I spent a long time considering and pondering and wondering about this cross: what materials to use and how to attach them. I really wanted to be able to flip from one side to another as the season progressed but struggled to decide what would be on each side. I especially wanted something beautiful for the Easter season. I finally mentioned it to Kansas Dad. At first, he listened and claimed he had no advice to give me, but before too long he suggested Easter lilies. That man is a genius in addition to being so good-looking.

Then I spent hours (it's a little embarrassing how much time I put into this little project) browsing online to find copyright free images I could print and place just perfectly to form the cross. I had purchased a foam board during the back-to-school sales and was determined to use it, so the dimensions were a constraint.
In the end, I'm really pleased with it. The first picture shows how it will look during the Easter season (for as long as I leave it up). The second picture shows how it will look during the season of Lent. On each card, I've put a small cross, the day number, the Scripture reference, and the title or theme of the reading. (All of these can be found in Lent and Easter in the Domestic Church: Activities to Celebrate Catholic Liturgical Seasons. Please note, if you have an old version of this book like I do, Day 13 should be Jericho not Moses again. You can find the correct information on the author's website or, presumably, in the newer edition of the book.) 

If you want to make your own Lenten cross and choose to make it the same size as mine, you can use the PDF I made of these images and shared on Google Docs. (It would be so kind of you to link back here if you post pictures on your blog or Facebook or Pinterest or other such places.)

It took me about two hours to complete the cross once I had all the materials in front of me, including writing the Scripture references, laminating the cards, cutting them out, placing them on the foam board (which involved some problem-solving when my tacky was defunct).
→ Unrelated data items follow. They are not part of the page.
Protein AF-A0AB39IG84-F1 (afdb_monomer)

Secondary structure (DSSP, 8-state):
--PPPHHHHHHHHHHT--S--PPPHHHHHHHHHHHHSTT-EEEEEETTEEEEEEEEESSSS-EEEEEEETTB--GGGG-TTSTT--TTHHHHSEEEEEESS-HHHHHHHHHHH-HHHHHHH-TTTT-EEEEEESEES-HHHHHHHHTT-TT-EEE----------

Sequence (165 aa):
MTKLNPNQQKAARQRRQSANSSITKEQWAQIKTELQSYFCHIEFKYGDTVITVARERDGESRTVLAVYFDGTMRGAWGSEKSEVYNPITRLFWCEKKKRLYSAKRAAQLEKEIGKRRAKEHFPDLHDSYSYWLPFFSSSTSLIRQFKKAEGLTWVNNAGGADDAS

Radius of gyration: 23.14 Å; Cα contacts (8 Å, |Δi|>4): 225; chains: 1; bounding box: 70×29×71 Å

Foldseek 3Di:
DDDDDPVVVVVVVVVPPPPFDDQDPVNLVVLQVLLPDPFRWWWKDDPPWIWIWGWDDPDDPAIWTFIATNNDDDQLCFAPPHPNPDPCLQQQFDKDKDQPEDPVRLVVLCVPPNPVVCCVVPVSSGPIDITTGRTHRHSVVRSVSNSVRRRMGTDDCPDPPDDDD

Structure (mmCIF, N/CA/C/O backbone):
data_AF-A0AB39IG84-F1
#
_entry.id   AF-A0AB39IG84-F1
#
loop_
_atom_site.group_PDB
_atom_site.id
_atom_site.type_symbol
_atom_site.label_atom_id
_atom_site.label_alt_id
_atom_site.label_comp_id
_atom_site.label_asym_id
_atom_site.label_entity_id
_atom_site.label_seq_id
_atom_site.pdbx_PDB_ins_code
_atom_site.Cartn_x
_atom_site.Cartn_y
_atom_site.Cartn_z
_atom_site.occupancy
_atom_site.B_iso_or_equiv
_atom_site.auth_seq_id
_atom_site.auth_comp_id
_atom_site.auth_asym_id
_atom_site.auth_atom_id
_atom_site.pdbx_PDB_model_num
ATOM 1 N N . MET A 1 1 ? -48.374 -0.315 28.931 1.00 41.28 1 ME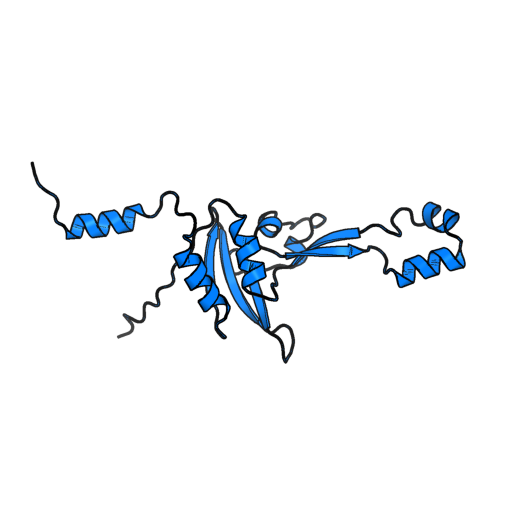T A N 1
ATOM 2 C CA . MET A 1 1 ? -47.239 0.445 28.354 1.00 41.28 1 MET A CA 1
ATOM 3 C C . MET A 1 1 ? -45.998 0.197 29.203 1.00 41.28 1 MET A C 1
ATOM 5 O O . MET A 1 1 ? -45.772 0.900 30.179 1.00 41.28 1 MET A O 1
ATOM 9 N N . THR A 1 2 ? -45.232 -0.845 28.890 1.00 49.38 2 THR A N 1
ATOM 10 C CA . THR A 1 2 ? -44.087 -1.271 29.710 1.00 49.38 2 THR A CA 1
ATOM 11 C C . THR A 1 2 ? -42.835 -0.545 29.226 1.00 49.38 2 THR A C 1
ATOM 13 O O . THR A 1 2 ? -42.320 -0.837 28.149 1.00 49.38 2 THR A O 1
ATOM 16 N N . LYS A 1 3 ? -42.378 0.463 29.978 1.00 52.75 3 LYS A N 1
ATOM 17 C CA . LYS A 1 3 ? -41.143 1.195 29.664 1.00 52.75 3 LYS A CA 1
ATOM 18 C C . LYS A 1 3 ? -39.951 0.250 29.864 1.00 52.75 3 LYS A C 1
ATOM 20 O O . LYS A 1 3 ? -39.736 -0.246 30.965 1.00 52.75 3 LYS A O 1
ATOM 25 N N . LEU A 1 4 ? -39.206 -0.017 28.790 1.00 50.75 4 LEU A N 1
ATOM 26 C CA . LEU A 1 4 ? -37.995 -0.845 28.803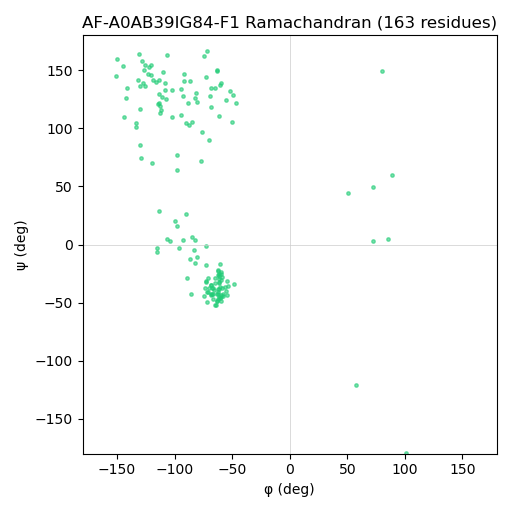 1.00 50.75 4 LEU A CA 1
ATOM 27 C C . LEU A 1 4 ? -36.924 -0.259 29.739 1.00 50.75 4 LEU A C 1
ATOM 29 O O . LEU A 1 4 ? -36.693 0.950 29.737 1.00 50.75 4 LEU A O 1
ATOM 33 N N . ASN A 1 5 ? -36.252 -1.138 30.487 1.00 62.69 5 ASN A N 1
ATOM 34 C CA . ASN A 1 5 ? -35.206 -0.836 31.469 1.00 62.69 5 ASN A CA 1
ATOM 35 C C . ASN A 1 5 ? -33.987 -0.132 30.813 1.00 62.69 5 ASN A C 1
ATOM 37 O O . ASN A 1 5 ? -33.541 -0.580 29.750 1.00 62.69 5 ASN A O 1
ATOM 41 N N . PRO A 1 6 ? -33.402 0.920 31.428 1.00 57.00 6 PRO A N 1
ATOM 42 C CA . PRO A 1 6 ? -32.211 1.619 30.927 1.00 57.00 6 PRO A CA 1
ATOM 43 C C . PRO A 1 6 ? -31.041 0.710 30.507 1.00 57.00 6 PRO A C 1
ATOM 45 O O . PRO A 1 6 ? -30.361 0.996 29.520 1.00 57.00 6 PRO A O 1
ATOM 48 N N . ASN A 1 7 ? -30.833 -0.427 31.181 1.00 57.91 7 ASN A N 1
ATOM 49 C CA . ASN A 1 7 ? -29.769 -1.379 30.827 1.00 57.91 7 ASN A CA 1
ATOM 50 C C . ASN A 1 7 ? -30.059 -2.164 29.537 1.00 57.91 7 ASN A C 1
ATOM 52 O O . ASN A 1 7 ? -29.145 -2.441 28.760 1.00 57.91 7 ASN A O 1
ATOM 56 N N . GLN A 1 8 ? -31.330 -2.451 29.248 1.00 55.06 8 GLN A N 1
ATOM 57 C CA . GLN A 1 8 ? -31.738 -3.074 27.984 1.00 55.06 8 GLN A CA 1
ATOM 58 C C . GLN A 1 8 ? -31.641 -2.079 26.824 1.00 55.06 8 GLN A C 1
ATOM 60 O O . GLN A 1 8 ? -31.297 -2.463 25.708 1.00 55.06 8 GLN A O 1
ATOM 65 N N . GLN A 1 9 ? -31.854 -0.787 27.097 1.00 53.12 9 GLN A N 1
ATOM 66 C CA . GLN A 1 9 ? -31.627 0.285 26.126 1.00 53.12 9 GLN A CA 1
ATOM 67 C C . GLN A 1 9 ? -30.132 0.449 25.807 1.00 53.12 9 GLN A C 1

Hopefully with my suggestions, you could get the time to just over an hour. Here's what you need:
  • foam board or background (mine was 20"x30")
  • purple construction paper (Hobby Lobby sells nice packages of single colors.)
  • a cross punch (I bought this one at Hobby Lobby for about $6 on sale and intend to use it for First Communion as well...somehow.)
  • a fine tip Sharpie marker (I used black.)
  • printer paper for the Scripture side of the card (I used cardstock, but recommend paper. A light purple might be nice.)
  • your images (or print mine on white cardstock)
  • a paper cutter or scissors
  • glue or double-stick tape (to hold the materials together until you laminate them)
  • a laminator (I have this one.)
  • laminating sheets (I usually purchase these at a superstore.) 
  • Tacky or sticky tabs to attach the cards to the foam board so they can be flipped and reattached
1. First I cut the cards for the Scripture side. If your foam board is the same as mine, the cards can be 2" square. I did not take into account the extra space for the laminated edge, so my cards go a little off the top and sides. I used white cardstock for the Scripture side in addition to the image side, but two layers of cardstock was a little much for the laminator. I used plain printer paper for a few at the end and those worked better. (Another option would be to write directly on the back of your images, but I was worried the marker would bleed through. Also, I messed up a few times and it was very easy to grab another plain 2" square rather than reprinting the image.)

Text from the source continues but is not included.